Assignment
Look through the data below for the line with "ATOM 48 C CA" and the line with "ATOM 69 O O", then output those two and all lines in between, exactly as written.

Working data

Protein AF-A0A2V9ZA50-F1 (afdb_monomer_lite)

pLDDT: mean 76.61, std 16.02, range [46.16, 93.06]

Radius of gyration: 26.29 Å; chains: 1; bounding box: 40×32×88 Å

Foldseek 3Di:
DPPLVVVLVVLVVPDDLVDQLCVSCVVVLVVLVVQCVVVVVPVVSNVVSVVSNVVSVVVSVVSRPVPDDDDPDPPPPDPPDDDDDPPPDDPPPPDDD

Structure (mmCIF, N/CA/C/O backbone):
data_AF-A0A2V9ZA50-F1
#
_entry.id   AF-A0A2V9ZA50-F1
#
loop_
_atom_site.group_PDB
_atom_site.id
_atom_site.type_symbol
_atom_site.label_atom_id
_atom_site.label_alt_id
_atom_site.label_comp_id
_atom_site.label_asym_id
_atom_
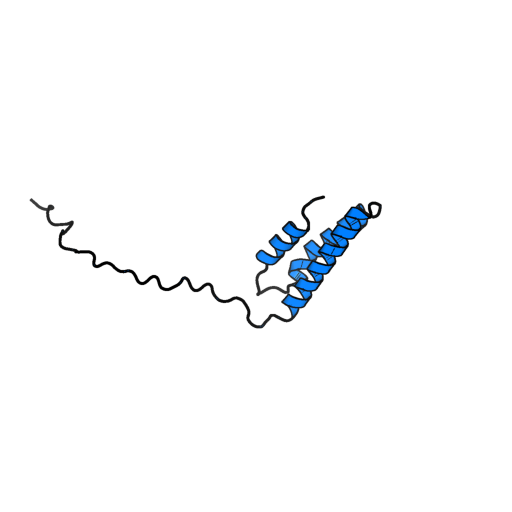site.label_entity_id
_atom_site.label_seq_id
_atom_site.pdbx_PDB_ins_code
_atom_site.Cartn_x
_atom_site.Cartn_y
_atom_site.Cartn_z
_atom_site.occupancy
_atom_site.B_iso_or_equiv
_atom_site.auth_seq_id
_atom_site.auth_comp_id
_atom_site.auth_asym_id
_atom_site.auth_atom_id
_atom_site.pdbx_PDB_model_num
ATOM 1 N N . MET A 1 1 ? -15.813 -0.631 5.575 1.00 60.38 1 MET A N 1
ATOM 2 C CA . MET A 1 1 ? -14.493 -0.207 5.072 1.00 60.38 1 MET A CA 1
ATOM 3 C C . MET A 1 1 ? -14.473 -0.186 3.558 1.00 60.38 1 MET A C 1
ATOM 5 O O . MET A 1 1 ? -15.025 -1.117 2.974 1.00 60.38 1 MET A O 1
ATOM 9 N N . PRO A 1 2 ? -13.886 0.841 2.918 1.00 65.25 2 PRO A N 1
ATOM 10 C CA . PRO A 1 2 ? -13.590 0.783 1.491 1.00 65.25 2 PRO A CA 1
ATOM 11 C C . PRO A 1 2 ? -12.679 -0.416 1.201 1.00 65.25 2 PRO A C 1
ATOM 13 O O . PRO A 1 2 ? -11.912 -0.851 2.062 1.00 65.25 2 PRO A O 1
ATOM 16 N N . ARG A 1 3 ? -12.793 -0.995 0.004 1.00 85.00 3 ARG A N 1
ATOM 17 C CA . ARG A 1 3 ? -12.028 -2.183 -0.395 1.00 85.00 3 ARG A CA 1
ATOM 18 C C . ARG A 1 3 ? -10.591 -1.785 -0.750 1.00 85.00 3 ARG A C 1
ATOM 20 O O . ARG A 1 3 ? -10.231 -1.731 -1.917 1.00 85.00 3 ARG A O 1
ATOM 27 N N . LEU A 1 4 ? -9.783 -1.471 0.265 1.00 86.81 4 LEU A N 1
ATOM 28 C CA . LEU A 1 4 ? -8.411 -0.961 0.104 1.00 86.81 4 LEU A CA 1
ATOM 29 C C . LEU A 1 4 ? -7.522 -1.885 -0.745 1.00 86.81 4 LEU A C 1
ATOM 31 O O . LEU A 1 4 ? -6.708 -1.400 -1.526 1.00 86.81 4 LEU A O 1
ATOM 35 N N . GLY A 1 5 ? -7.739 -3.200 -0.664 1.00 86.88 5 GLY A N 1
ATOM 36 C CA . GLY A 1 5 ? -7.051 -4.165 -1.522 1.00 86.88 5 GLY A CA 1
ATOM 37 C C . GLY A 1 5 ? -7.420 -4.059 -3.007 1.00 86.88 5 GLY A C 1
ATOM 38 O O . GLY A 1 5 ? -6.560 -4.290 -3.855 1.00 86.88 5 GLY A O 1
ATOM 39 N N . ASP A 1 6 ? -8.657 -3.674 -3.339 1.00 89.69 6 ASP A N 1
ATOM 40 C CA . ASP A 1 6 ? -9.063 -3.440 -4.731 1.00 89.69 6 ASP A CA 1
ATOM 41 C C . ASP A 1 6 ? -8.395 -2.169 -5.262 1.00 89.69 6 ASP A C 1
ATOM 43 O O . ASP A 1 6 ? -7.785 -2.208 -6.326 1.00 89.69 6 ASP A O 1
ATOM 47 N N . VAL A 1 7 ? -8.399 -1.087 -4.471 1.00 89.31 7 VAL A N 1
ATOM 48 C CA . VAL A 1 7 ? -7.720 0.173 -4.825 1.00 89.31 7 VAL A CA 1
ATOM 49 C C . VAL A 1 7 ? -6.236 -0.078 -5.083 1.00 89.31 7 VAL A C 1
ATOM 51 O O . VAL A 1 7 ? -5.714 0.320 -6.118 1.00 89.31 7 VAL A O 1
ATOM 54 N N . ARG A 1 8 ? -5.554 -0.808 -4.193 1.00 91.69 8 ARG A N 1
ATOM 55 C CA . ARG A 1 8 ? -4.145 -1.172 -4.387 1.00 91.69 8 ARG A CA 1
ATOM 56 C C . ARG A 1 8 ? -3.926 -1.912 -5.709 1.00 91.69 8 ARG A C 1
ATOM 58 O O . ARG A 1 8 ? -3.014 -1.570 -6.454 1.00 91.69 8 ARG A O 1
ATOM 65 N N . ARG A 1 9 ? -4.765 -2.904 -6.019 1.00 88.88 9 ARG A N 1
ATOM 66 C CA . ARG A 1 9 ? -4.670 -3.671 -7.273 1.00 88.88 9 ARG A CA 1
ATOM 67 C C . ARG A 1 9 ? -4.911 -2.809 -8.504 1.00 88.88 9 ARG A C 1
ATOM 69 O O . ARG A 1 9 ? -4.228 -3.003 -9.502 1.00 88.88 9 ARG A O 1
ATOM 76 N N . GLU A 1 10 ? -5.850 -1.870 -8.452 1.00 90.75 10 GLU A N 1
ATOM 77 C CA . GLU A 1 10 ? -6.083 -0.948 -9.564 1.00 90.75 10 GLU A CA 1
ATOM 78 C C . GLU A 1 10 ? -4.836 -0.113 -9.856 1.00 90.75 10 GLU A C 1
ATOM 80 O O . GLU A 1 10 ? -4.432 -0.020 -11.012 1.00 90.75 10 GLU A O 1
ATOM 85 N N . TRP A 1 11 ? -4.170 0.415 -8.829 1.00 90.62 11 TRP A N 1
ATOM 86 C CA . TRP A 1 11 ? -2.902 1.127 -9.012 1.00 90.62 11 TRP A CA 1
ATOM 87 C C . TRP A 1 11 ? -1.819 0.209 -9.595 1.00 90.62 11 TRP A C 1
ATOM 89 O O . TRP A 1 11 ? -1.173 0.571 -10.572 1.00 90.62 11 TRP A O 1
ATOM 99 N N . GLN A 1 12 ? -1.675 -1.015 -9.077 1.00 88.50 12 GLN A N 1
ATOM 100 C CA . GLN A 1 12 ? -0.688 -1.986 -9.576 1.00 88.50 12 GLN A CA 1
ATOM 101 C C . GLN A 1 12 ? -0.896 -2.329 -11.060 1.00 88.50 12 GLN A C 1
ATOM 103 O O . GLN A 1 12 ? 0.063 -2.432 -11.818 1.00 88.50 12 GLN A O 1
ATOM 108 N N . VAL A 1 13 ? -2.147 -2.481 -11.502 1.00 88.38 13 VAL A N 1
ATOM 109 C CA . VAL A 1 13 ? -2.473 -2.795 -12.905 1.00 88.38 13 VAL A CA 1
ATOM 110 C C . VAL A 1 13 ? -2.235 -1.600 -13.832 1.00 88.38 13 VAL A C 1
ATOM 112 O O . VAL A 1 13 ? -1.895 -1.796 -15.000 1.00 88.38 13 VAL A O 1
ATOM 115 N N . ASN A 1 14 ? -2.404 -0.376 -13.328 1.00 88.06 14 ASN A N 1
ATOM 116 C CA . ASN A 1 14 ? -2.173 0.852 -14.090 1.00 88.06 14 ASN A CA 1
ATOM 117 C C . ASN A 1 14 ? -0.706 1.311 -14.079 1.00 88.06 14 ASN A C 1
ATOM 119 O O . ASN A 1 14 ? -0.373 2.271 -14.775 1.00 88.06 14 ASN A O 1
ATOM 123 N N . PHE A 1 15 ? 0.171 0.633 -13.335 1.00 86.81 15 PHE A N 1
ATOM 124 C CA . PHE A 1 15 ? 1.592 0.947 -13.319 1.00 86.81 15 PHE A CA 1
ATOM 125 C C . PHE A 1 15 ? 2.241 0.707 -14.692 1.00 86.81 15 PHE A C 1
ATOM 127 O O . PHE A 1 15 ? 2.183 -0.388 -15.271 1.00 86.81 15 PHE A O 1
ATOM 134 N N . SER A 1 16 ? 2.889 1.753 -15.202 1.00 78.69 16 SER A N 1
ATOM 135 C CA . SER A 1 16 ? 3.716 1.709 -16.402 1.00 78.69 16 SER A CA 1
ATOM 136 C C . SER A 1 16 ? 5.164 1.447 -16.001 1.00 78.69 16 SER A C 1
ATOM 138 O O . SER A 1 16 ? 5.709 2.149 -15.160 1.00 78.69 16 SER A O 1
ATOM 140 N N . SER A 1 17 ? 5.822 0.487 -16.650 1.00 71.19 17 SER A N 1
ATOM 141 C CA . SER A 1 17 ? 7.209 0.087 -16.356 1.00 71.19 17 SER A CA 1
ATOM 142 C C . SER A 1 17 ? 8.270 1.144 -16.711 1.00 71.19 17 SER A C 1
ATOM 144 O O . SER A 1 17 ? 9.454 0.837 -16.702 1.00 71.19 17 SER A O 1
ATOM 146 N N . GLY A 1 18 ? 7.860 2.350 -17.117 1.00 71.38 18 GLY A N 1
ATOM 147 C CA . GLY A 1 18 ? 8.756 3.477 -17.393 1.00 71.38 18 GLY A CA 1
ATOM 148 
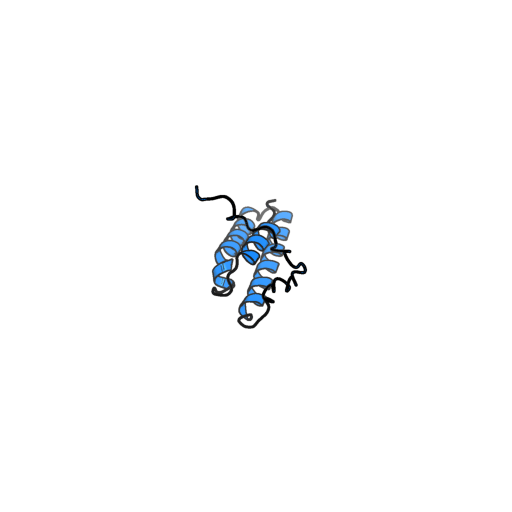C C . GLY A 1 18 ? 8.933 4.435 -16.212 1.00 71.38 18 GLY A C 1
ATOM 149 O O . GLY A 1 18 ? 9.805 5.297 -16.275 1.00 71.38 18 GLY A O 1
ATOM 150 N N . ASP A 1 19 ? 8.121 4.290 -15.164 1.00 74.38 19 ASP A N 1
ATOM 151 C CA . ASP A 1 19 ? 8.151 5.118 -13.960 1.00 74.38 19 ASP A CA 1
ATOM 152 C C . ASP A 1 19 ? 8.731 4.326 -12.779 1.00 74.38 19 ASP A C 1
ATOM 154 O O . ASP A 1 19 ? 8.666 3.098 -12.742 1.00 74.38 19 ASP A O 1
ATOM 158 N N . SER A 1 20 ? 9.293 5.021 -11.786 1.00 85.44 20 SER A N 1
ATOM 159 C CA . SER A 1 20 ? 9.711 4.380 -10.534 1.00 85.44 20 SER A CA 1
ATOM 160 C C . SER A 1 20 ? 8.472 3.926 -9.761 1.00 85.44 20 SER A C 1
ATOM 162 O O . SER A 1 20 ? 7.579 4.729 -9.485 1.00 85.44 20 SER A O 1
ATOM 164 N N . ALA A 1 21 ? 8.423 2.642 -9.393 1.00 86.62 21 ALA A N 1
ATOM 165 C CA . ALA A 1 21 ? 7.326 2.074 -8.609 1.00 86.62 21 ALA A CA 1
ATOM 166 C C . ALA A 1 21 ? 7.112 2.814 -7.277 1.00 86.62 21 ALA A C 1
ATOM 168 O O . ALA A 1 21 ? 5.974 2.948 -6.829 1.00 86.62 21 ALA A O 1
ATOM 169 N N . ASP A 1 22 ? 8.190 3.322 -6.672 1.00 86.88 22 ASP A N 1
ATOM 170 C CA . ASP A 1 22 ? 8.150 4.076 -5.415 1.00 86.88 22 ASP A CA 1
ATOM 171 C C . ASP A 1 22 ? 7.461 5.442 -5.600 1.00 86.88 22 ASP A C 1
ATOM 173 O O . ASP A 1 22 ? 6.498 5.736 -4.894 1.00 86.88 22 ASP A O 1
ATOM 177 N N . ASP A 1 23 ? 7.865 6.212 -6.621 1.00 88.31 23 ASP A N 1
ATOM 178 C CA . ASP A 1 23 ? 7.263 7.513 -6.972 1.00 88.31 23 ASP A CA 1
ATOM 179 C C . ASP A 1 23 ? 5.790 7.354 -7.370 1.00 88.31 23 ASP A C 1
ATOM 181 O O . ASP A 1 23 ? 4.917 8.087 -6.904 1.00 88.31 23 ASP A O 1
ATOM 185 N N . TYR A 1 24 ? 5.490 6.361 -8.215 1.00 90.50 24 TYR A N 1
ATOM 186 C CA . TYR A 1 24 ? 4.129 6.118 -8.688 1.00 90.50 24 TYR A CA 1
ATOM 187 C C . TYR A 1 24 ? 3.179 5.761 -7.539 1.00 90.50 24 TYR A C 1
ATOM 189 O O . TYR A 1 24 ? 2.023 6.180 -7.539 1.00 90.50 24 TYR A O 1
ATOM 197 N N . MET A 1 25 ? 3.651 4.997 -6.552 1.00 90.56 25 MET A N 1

Expected output
ATOM 48 C CA . VAL A 1 7 ? -7.720 0.173 -4.825 1.00 89.31 7 VAL A CA 1
ATOM 49 C C . VAL A 1 7 ? -6.236 -0.078 -5.083 1.00 89.31 7 VAL A C 1
ATOM 51 O O . VAL A 1 7 ? -5.714 0.320 -6.118 1.00 89.31 7 VAL A O 1
ATOM 54 N N . ARG A 1 8 ? -5.554 -0.808 -4.193 1.00 91.69 8 ARG A N 1
ATOM 55 C CA . ARG A 1 8 ? -4.145 -1.172 -4.387 1.00 91.69 8 ARG A CA 1
ATOM 56 C C . ARG A 1 8 ? -3.926 -1.912 -5.709 1.00 91.69 8 ARG A C 1
ATOM 58 O O . ARG A 1 8 ? -3.014 -1.570 -6.454 1.00 91.69 8 ARG A O 1
ATOM 65 N N . ARG A 1 9 ? -4.765 -2.904 -6.019 1.00 88.88 9 ARG A N 1
ATOM 66 C CA . ARG A 1 9 ? -4.670 -3.671 -7.273 1.00 88.88 9 ARG A CA 1
ATOM 67 C C . ARG A 1 9 ? -4.911 -2.809 -8.504 1.00 88.88 9 ARG A C 1
ATOM 69 O O . ARG A 1 9 ? -4.228 -3.003 -9.502 1.00 88.88 9 ARG A O 1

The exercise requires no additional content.